In the whole world, London is the city where I have the biggest amount of memories with my family.
To me London means past.
The Tyrannosaurus Rex from Natural History Museum, so huge when I was a child.
The wind blowing on my cheeks on Tower Bridge while a picture of me sitting on my dad’s laps was being taken.
The Victorian House where my mum used to cook custard cream and Vicky the Viking watched with my sister sitting on the carpet.
The card game to learn the family members in English and a toy gun that caused alarm at the 1990 border control of Heathrow Airport.
To me London means a more recent past.
The first moments of peacefulness after coming out. Discovering a love for theatre and for English language.
London to me is and has always been a symbol for discovery, absolute freedom, energy and vitality. A place where it doesn’t matter what you wear, what you think, what you believe in, who you love, what you eat or what music you listen to.
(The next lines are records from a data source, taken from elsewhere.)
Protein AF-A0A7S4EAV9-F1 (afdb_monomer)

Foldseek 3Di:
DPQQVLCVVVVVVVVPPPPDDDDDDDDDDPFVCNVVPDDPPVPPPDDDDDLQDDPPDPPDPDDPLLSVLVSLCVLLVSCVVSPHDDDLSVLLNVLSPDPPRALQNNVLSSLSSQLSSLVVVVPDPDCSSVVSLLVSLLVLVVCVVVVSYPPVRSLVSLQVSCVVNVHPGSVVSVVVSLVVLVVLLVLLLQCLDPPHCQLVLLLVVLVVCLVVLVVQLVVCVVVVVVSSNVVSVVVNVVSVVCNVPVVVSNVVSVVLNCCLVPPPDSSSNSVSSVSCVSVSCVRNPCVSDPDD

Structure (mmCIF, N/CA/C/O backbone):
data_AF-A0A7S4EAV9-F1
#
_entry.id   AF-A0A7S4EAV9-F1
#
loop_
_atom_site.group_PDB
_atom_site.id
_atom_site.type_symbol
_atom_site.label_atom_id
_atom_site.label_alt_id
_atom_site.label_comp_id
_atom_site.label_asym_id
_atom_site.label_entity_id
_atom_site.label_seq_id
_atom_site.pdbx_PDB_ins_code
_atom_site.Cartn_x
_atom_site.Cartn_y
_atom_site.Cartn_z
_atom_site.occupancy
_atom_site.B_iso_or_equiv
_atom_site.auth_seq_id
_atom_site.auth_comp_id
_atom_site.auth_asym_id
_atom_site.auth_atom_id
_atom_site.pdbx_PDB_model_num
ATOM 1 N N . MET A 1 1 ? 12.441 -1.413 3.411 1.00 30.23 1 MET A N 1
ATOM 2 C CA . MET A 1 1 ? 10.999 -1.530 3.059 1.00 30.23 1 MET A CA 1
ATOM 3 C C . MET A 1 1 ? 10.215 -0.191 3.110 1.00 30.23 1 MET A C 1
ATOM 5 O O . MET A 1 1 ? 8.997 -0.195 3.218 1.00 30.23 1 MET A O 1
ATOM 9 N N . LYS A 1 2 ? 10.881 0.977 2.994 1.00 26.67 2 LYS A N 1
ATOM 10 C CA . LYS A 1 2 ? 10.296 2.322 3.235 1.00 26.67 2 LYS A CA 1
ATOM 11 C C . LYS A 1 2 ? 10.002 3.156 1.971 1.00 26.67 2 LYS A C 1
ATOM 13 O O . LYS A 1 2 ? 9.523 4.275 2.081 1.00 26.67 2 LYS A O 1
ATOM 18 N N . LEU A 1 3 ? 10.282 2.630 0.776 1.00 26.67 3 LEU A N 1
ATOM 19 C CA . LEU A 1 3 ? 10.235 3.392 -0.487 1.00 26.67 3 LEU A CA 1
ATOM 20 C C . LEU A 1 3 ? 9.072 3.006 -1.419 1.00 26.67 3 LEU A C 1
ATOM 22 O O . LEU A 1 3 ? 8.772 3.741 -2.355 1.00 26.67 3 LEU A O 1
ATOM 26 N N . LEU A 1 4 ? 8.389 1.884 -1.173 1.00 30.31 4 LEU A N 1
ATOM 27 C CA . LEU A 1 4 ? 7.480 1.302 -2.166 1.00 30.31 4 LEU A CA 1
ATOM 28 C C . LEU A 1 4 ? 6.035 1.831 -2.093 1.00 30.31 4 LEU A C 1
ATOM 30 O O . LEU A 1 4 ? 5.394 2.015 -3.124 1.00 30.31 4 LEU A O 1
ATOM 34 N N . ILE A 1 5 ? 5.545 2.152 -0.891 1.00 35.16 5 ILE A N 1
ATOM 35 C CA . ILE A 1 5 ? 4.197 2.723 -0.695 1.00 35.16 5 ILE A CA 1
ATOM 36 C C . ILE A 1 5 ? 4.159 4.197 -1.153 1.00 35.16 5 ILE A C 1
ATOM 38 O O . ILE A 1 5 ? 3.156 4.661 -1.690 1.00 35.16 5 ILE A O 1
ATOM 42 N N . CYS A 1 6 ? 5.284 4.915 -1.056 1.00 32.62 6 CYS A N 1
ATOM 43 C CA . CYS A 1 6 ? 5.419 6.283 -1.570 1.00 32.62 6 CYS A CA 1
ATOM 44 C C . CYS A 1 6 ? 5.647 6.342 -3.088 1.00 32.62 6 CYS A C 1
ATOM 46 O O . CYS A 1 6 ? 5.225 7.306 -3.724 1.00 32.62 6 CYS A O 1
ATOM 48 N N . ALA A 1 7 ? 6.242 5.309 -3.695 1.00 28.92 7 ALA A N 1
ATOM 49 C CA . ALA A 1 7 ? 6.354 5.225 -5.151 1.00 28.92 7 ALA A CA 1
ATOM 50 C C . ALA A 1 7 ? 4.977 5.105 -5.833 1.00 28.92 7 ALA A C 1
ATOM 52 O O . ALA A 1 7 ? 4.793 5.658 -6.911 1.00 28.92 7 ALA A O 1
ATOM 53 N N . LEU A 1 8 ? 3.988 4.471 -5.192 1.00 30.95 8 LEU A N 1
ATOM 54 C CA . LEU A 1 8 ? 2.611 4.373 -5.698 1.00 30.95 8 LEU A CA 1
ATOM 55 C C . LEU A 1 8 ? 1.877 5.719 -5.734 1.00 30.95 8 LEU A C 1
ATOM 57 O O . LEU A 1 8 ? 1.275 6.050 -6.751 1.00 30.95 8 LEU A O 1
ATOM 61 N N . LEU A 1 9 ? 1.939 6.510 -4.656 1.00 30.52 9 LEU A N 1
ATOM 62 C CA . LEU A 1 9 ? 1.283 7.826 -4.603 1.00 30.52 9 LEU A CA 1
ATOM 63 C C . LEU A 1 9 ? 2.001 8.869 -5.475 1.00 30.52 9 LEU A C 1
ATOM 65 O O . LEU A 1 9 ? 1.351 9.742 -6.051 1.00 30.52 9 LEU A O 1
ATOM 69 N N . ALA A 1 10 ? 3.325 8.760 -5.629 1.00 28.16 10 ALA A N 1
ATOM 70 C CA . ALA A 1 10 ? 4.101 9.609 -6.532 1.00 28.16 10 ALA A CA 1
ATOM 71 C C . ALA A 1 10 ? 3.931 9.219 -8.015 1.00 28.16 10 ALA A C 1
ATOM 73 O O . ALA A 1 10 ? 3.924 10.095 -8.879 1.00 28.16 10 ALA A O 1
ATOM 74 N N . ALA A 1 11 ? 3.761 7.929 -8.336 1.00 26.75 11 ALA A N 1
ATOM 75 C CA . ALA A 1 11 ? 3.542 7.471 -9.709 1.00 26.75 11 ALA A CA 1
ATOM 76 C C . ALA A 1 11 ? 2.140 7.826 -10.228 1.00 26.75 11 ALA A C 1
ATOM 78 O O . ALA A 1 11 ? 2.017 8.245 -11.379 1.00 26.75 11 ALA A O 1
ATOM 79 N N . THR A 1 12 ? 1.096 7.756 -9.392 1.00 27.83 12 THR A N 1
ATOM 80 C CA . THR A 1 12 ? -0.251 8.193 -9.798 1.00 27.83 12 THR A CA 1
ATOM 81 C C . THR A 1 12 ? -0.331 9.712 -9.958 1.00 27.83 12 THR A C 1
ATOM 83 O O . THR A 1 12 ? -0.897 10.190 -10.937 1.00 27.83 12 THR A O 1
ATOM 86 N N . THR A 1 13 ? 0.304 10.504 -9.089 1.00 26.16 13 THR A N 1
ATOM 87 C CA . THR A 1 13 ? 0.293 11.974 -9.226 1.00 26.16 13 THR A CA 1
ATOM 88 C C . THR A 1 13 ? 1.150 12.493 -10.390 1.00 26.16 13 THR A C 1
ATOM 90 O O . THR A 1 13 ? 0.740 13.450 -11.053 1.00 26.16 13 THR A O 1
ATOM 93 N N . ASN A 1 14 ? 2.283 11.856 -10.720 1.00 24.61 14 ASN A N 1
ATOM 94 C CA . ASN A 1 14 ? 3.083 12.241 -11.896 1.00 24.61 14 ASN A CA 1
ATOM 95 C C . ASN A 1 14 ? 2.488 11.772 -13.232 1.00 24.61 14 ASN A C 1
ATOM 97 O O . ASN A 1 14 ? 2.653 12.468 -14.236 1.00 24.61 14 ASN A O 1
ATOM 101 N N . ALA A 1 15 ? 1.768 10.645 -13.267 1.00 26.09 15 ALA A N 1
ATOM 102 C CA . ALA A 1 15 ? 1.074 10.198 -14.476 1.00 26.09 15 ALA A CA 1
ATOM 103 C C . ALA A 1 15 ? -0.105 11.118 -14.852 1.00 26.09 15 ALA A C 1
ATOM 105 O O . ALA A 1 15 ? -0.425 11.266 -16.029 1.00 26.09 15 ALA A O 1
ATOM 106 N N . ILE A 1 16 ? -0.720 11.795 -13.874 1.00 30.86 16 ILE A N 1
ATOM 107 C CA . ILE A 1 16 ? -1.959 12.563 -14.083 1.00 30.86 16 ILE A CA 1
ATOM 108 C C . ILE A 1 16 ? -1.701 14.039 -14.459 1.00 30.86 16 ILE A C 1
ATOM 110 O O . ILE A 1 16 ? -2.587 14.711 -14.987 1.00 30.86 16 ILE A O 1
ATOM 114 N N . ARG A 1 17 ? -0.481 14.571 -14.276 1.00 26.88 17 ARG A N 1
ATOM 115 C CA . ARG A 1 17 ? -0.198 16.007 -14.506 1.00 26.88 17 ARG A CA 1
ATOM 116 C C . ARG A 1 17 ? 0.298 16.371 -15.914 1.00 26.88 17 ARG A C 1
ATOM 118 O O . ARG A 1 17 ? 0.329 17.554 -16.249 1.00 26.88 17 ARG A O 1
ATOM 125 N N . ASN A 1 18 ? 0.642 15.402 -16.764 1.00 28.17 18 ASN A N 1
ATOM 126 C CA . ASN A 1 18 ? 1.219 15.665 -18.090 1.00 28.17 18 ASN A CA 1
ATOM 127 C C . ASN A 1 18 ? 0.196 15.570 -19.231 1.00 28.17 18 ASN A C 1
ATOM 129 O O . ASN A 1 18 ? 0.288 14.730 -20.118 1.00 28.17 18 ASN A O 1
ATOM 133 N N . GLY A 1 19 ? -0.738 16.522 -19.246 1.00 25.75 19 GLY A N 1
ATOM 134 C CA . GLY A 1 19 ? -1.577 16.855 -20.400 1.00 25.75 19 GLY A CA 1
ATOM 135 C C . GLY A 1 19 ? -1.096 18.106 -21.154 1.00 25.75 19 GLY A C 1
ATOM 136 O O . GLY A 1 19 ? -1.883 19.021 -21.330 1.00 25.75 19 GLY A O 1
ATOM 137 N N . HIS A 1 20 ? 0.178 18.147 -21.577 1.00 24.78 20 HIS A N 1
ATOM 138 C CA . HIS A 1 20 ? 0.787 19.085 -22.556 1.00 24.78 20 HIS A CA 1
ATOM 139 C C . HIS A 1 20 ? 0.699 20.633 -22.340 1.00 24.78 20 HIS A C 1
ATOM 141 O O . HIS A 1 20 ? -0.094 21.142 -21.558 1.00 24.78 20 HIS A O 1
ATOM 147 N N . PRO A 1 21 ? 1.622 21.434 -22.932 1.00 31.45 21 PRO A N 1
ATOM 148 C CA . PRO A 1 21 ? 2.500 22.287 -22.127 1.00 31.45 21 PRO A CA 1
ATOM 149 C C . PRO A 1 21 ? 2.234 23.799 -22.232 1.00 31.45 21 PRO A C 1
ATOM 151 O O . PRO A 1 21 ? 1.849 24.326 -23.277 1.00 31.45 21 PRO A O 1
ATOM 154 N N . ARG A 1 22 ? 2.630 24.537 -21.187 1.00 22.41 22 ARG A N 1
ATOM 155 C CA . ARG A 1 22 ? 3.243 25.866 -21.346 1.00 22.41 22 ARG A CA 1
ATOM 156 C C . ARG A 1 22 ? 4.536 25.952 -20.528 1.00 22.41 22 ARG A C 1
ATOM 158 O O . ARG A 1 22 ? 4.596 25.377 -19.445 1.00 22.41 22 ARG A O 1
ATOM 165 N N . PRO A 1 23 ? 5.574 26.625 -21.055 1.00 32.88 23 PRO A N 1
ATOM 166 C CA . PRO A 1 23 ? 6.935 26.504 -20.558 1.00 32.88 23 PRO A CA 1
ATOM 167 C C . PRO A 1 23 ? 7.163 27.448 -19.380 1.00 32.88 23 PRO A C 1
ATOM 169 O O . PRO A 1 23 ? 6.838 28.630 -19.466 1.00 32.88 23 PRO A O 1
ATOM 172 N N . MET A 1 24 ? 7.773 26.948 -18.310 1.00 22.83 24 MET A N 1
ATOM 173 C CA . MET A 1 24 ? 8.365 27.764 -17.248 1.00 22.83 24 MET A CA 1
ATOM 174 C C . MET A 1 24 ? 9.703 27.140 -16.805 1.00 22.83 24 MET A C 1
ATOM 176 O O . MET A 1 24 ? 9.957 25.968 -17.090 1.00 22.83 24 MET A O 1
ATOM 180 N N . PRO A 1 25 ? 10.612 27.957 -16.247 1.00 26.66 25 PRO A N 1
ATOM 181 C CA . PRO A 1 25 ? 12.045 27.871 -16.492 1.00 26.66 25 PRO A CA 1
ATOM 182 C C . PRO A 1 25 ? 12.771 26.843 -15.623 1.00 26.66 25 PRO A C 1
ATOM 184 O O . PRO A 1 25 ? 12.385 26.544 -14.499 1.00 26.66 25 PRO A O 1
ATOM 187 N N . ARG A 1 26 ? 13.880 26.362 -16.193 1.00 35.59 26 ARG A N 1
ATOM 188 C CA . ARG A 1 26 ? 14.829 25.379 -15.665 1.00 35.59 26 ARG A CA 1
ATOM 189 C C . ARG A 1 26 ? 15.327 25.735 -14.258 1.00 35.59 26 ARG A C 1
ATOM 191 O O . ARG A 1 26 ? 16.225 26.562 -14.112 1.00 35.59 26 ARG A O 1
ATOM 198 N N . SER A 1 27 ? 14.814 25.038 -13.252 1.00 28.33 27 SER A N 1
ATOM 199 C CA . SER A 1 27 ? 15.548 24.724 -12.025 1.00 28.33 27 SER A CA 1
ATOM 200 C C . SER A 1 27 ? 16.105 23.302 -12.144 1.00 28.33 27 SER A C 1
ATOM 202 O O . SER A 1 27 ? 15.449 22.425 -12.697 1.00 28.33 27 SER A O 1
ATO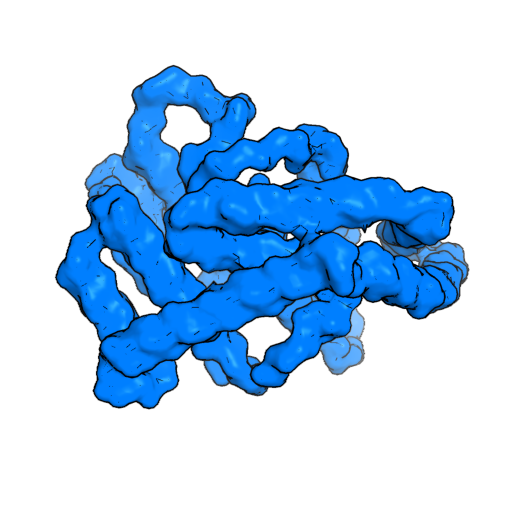M 204 N N . GLN A 1 28 ? 17.352 23.136 -11.708 1.00 24.94 28 GLN A N 1
ATOM 205 C CA . GLN A 1 28 ? 18.236 21.974 -11.864 1.00 24.94 28 GLN A CA 1
ATOM 206 C C . GLN A 1 28 ? 17.552 20.597 -11.712 1.00 24.94 28 GLN A C 1
ATOM 208 O O . GLN A 1 28 ? 16.701 20.442 -10.836 1.00 24.94 28 GLN A O 1
ATOM 213 N N . PRO A 1 29 ? 17.948 19.585 -12.511 1.00 26.45 29 PRO A N 1
ATOM 214 C CA . PRO A 1 29 ? 17.374 18.251 -12.417 1.00 26.45 29 PRO A CA 1
ATOM 215 C C . PRO A 1 29 ? 17.821 17.582 -11.115 1.00 26.45 29 PRO A C 1
ATOM 217 O O . PRO A 1 29 ? 19.008 17.362 -10.882 1.00 26.45 29 PRO A O 1
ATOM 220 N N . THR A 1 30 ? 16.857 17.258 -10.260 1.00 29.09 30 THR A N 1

There’s everything, regardless.
This city, with its constant changing and evolution, makes you feel like if you arrived a minute ago even when you’ve been living here for two years. Its continuous evolution pushes you to constantly evolve both personally and individually. It’s a sense of discovery and exploration that makes you see everything in complete awe.
I have always been shocked by the feeling of possibility that this city brings to me. I have always felt like I could be everything I wanted to be and do anything I felt like doing, whether I had been here for just a minute or a thousand years, I couldn’t help feeling this incredible and energetic will to do more, to improve, to grow.
I often hear people here talking about a career change of path and I genuinely think that this motivation in exploring new possibilities is kind of contagious, other than brave. Leaving everything behind to create something else, something different, the sort of thing you wouldn’t have even conceived up to a year ago, seems to be part of the incredible ability London and Londoners have to transform.
I’ve heard of lawyers becoming waiters and teachers becoming lawyers. I’ve heard of marketing managers decide to become teachers and teachers deciding to become visual artists.
London to me is present (and a present). It means finding out what it’s like to be a TEFL teacher first and falling in love with SEN world after. It means my first Gay Pride Parade and my 30th birthday.
Through the London filter I’ve seen my life changing so many times that I can choose which moment of my life I want to recall every time I sit on St. Paul’s Cathedral’s steps or I walk along Southbank.
Recently, I’ve been thinking what would be like to move to a smaller place in UK, somewhere different from London, maybe smaller or more family like, just in case…
However, this place has become so important to me, that I feel like it’s a person, a friend that I am struggling to separate from.
I don’t know if London will be my present for ever, but what I definitely know is that it will be in my future. Somehow.